(Collection entries)
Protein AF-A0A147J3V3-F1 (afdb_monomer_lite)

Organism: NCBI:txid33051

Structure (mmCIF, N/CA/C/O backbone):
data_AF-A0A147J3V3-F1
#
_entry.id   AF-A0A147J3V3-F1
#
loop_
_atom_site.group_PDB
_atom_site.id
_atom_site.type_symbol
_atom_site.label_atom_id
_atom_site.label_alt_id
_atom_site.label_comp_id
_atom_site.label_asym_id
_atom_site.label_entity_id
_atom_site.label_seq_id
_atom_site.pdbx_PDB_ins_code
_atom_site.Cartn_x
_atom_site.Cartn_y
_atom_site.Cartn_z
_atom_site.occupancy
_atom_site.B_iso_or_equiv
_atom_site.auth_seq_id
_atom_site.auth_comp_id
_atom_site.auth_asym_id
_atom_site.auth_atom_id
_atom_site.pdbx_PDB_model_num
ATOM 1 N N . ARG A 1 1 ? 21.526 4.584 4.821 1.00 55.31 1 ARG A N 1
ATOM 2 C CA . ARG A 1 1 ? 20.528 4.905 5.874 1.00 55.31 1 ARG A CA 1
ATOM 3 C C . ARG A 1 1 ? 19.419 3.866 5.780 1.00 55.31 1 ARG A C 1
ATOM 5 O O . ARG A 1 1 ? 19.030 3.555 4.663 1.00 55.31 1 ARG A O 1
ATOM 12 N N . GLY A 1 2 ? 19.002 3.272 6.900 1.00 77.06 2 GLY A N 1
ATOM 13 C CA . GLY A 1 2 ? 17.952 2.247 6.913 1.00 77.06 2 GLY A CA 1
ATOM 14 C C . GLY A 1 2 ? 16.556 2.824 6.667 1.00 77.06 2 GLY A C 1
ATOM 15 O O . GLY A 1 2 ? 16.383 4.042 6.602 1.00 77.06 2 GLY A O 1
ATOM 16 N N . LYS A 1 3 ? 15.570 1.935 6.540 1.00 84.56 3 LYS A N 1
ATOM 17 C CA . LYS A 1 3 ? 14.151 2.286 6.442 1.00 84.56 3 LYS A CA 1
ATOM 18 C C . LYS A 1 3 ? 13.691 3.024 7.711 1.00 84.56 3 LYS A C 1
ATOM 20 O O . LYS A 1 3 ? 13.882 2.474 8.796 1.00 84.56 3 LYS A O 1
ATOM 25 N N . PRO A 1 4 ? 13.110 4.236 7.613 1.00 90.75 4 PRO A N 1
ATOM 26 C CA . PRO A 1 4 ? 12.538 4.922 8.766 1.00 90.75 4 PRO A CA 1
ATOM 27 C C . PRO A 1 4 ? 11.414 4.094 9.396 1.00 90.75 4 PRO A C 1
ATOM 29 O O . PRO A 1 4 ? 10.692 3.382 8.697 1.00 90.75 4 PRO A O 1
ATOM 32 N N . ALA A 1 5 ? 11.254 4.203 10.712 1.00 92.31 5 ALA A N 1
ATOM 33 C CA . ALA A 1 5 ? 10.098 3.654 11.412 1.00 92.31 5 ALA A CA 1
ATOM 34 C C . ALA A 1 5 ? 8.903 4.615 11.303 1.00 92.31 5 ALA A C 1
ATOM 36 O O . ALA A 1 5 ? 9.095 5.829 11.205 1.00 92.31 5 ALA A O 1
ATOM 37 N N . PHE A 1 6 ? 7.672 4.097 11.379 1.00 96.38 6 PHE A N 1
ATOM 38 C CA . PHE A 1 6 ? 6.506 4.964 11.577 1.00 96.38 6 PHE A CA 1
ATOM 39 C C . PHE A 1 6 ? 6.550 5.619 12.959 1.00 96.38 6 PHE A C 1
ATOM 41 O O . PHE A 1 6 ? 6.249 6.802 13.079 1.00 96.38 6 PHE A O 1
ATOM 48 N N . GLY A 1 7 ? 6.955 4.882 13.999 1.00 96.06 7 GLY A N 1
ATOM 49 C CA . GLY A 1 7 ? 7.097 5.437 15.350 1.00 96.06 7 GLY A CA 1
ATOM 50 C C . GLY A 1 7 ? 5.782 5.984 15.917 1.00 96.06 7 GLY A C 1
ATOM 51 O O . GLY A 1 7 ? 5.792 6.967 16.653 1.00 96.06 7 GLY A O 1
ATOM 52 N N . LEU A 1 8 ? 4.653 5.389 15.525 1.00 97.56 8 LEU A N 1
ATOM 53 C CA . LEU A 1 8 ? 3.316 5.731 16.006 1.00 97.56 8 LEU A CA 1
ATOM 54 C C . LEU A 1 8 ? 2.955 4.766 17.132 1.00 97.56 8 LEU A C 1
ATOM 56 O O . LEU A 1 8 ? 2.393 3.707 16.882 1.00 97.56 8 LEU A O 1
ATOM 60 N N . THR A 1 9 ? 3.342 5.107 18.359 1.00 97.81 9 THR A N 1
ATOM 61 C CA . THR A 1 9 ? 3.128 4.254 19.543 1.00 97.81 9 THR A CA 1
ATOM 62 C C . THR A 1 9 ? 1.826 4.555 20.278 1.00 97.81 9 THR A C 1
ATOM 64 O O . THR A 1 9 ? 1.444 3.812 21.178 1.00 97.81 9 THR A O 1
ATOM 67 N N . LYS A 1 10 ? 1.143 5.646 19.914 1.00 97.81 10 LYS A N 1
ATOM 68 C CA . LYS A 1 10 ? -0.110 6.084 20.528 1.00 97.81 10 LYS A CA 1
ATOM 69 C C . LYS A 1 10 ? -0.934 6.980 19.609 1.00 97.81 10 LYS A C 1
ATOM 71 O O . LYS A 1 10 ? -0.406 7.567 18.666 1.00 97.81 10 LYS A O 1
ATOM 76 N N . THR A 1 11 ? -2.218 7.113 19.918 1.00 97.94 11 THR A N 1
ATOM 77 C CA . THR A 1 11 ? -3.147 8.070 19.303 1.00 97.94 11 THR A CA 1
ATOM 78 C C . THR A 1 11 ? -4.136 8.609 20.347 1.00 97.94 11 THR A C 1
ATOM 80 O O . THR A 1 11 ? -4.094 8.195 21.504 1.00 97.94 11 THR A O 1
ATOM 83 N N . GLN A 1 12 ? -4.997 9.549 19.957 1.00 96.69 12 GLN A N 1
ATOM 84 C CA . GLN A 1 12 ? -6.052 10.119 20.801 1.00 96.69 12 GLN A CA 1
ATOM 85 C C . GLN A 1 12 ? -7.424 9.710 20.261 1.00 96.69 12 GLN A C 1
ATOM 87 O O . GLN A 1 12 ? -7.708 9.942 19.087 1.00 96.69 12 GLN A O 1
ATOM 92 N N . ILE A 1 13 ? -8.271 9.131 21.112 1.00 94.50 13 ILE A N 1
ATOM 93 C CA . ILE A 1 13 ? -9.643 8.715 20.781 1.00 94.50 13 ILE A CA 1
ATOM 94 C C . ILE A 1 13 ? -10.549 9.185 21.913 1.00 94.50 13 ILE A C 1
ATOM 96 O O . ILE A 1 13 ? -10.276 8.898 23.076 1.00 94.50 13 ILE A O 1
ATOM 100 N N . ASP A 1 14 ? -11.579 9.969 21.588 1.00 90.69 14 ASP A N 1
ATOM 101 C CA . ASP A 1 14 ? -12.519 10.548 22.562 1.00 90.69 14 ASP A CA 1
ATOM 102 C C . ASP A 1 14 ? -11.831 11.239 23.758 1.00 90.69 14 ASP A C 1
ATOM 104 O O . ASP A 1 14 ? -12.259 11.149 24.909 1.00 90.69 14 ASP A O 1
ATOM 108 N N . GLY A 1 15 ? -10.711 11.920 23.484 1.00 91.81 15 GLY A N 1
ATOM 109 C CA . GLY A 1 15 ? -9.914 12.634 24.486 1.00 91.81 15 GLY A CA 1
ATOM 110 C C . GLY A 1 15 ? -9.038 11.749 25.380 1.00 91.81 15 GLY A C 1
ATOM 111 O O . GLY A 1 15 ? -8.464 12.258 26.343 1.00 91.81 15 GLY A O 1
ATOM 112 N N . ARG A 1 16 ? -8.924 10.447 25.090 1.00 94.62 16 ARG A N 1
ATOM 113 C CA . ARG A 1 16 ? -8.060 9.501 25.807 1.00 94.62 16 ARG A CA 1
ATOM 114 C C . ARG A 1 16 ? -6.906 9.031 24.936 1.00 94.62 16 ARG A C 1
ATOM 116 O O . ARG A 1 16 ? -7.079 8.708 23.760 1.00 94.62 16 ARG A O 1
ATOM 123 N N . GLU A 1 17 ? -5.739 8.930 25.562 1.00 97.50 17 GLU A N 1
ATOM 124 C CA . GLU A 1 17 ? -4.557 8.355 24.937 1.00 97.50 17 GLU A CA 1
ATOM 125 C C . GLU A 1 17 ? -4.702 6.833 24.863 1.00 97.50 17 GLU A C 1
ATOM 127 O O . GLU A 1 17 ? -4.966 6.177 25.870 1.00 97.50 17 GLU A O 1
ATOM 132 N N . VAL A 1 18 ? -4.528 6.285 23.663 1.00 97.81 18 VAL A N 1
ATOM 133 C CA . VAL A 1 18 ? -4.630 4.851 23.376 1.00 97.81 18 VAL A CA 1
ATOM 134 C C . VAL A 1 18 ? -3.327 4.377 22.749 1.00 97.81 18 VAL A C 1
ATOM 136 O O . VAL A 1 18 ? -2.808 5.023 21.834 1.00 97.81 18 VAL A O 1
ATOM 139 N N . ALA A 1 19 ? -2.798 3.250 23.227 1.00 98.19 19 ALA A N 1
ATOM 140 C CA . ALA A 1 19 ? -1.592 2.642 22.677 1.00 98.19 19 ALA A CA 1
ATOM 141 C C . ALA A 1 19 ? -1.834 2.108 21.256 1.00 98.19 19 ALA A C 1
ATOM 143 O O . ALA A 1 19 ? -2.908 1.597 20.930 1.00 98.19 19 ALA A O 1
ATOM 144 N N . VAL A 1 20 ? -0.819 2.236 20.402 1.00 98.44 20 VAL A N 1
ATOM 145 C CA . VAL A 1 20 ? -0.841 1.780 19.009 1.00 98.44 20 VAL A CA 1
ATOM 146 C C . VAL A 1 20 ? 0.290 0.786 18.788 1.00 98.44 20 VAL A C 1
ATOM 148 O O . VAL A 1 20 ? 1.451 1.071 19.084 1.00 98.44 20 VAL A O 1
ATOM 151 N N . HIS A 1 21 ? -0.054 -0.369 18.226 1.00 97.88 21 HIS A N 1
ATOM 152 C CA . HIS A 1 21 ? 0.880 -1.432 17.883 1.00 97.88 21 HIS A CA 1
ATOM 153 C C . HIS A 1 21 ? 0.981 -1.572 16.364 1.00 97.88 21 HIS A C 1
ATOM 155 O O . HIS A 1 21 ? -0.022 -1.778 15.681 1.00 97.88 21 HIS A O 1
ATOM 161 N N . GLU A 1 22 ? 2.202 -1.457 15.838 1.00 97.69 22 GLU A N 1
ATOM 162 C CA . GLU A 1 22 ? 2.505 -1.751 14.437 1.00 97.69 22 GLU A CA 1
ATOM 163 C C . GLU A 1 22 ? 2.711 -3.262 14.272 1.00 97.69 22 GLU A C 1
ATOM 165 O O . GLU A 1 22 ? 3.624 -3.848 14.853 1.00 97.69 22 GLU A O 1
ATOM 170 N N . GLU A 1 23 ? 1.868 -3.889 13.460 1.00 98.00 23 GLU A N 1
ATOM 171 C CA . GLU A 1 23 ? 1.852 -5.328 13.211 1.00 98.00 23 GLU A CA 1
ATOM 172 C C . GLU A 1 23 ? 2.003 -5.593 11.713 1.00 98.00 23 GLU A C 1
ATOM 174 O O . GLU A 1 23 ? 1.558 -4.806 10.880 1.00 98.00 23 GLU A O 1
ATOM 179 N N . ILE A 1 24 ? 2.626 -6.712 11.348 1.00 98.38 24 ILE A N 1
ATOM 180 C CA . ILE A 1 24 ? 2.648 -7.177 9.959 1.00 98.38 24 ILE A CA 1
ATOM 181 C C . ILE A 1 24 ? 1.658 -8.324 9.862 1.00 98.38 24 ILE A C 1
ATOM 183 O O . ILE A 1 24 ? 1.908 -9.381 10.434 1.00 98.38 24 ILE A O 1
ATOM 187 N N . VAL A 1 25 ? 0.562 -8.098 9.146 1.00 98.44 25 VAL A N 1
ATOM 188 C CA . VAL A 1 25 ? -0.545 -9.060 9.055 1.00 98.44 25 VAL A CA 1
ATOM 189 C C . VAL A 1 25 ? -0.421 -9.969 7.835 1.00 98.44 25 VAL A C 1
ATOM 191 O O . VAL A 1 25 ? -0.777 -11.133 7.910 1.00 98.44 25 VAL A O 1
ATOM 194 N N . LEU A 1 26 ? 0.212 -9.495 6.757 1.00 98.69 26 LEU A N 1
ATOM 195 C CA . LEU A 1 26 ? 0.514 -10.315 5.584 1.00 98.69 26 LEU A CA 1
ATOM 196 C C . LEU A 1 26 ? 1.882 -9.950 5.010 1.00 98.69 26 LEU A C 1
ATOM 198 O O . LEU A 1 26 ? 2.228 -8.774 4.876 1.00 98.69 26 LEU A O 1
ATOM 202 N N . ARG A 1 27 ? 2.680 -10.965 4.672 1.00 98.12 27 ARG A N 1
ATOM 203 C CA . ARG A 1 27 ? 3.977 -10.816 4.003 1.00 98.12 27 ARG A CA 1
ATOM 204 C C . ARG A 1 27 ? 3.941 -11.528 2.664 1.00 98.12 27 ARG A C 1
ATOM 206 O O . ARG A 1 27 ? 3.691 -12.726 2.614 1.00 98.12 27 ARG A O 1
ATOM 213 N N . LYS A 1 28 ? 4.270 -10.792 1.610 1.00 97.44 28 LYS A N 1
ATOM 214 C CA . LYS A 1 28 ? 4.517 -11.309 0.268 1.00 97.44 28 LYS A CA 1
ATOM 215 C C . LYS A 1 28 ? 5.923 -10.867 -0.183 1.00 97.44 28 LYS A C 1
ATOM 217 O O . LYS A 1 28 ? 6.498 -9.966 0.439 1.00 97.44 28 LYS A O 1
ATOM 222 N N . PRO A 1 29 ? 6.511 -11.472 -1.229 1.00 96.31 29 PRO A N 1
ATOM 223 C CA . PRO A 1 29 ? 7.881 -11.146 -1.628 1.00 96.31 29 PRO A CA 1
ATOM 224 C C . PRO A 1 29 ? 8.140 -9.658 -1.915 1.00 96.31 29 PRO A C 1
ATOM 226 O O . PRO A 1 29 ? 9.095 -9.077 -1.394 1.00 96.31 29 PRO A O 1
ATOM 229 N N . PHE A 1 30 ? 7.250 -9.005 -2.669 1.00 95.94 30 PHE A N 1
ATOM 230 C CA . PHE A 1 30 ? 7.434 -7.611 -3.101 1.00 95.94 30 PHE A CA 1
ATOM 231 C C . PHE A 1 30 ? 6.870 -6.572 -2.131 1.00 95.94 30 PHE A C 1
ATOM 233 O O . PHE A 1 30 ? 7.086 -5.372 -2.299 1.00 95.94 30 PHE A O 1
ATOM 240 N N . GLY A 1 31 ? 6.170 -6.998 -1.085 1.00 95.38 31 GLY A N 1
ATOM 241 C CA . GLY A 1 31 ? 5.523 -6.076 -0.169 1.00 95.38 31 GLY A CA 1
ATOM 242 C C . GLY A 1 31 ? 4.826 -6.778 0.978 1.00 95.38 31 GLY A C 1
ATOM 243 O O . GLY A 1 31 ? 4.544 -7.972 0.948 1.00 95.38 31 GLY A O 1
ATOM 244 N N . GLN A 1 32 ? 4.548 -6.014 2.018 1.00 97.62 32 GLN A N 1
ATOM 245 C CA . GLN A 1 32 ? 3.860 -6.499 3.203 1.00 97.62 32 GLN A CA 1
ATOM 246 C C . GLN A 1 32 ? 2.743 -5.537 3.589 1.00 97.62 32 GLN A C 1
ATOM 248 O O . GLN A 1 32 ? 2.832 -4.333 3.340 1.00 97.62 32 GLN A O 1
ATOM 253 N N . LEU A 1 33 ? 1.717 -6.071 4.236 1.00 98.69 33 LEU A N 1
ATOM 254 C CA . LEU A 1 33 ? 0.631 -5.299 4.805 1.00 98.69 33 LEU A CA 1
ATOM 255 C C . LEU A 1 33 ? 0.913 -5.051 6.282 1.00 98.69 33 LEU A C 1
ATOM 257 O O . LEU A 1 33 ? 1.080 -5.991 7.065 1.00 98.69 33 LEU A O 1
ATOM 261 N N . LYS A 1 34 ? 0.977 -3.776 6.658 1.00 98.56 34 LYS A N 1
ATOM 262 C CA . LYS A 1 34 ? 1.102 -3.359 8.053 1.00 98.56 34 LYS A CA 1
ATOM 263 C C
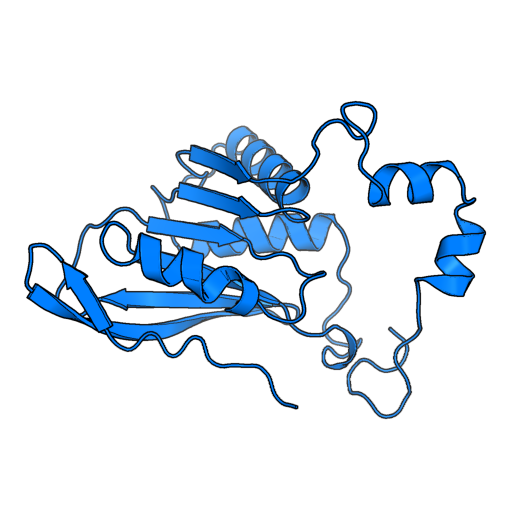 . LYS A 1 34 ? -0.250 -2.928 8.593 1.00 98.56 34 LYS A C 1
ATOM 265 O O . LYS A 1 34 ? -0.963 -2.221 7.893 1.00 98.56 34 LYS A O 1
ATOM 270 N N . ARG A 1 35 ? -0.560 -3.301 9.831 1.00 98.62 35 ARG A N 1
ATOM 271 C CA . ARG A 1 35 ? -1.734 -2.876 10.601 1.00 98.62 35 ARG A CA 1
ATOM 272 C C . ARG A 1 35 ? -1.273 -2.026 11.780 1.00 98.62 35 ARG A C 1
ATOM 274 O O . ARG A 1 35 ? -0.289 -2.361 12.431 1.00 98.62 35 ARG A O 1
ATOM 281 N N . PHE A 1 36 ? -2.002 -0.958 12.073 1.00 98.38 36 PHE A N 1
ATOM 282 C CA . PHE A 1 36 ? -1.835 -0.169 13.291 1.00 98.38 36 PHE A CA 1
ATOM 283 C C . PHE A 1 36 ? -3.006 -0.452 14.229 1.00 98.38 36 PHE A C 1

Task description: Without changing anything, quote the lines from the top of the data to the line that contains "ATOM 15 O O", including that line.

Answer box:
Protein AF-A0A147J3V3-F1 (afdb_monomer_lite)

Organism: NCBI:txid33051

Structure (mmCIF, N/CA/C/O backbone):
data_AF-A0A147J3V3-F1
#
_entry.id   AF-A0A147J3V3-F1
#
loop_
_atom_site.group_PDB
_atom_site.id
_atom_site.type_symbol
_atom_site.label_atom_id
_atom_site.label_alt_id
_atom_site.label_comp_id
_atom_site.label_asym_id
_atom_site.label_entity_id
_atom_site.label_seq_id
_atom_site.pdbx_PDB_ins_code
_atom_site.Cartn_x
_atom_site.Cartn_y
_atom_site.Cartn_z
_atom_site.occupancy
_atom_site.B_iso_or_equiv
_atom_site.auth_seq_id
_atom_site.auth_comp_id
_atom_site.auth_asym_id
_atom_site.auth_atom_id
_atom_site.pdbx_PDB_model_num
ATOM 1 N N . ARG A 1 1 ? 21.526 4.584 4.821 1.00 55.31 1 ARG A N 1
ATOM 2 C CA . ARG A 1 1 ? 20.528 4.905 5.874 1.00 55.31 1 ARG A CA 1
ATOM 3 C C . ARG A 1 1 ? 19.419 3.866 5.780 1.00 55.31 1 ARG A C 1
ATOM 5 O O . ARG A 1 1 ? 19.030 3.555 4.663 1.00 55.31 1 ARG A O 1
ATOM 12 N N . GLY A 1 2 ? 19.002 3.272 6.900 1.00 77.06 2 GLY A N 1
ATOM 13 C CA . GLY A 1 2 ? 17.952 2.247 6.913 1.00 77.06 2 GLY A CA 1
ATOM 14 C C . GLY A 1 2 ? 16.556 2.824 6.667 1.00 77.06 2 GLY A C 1
ATOM 15 O O . GLY A 1 2 ? 16.383 4.042 6.602 1.00 77.06 2 GLY A O 1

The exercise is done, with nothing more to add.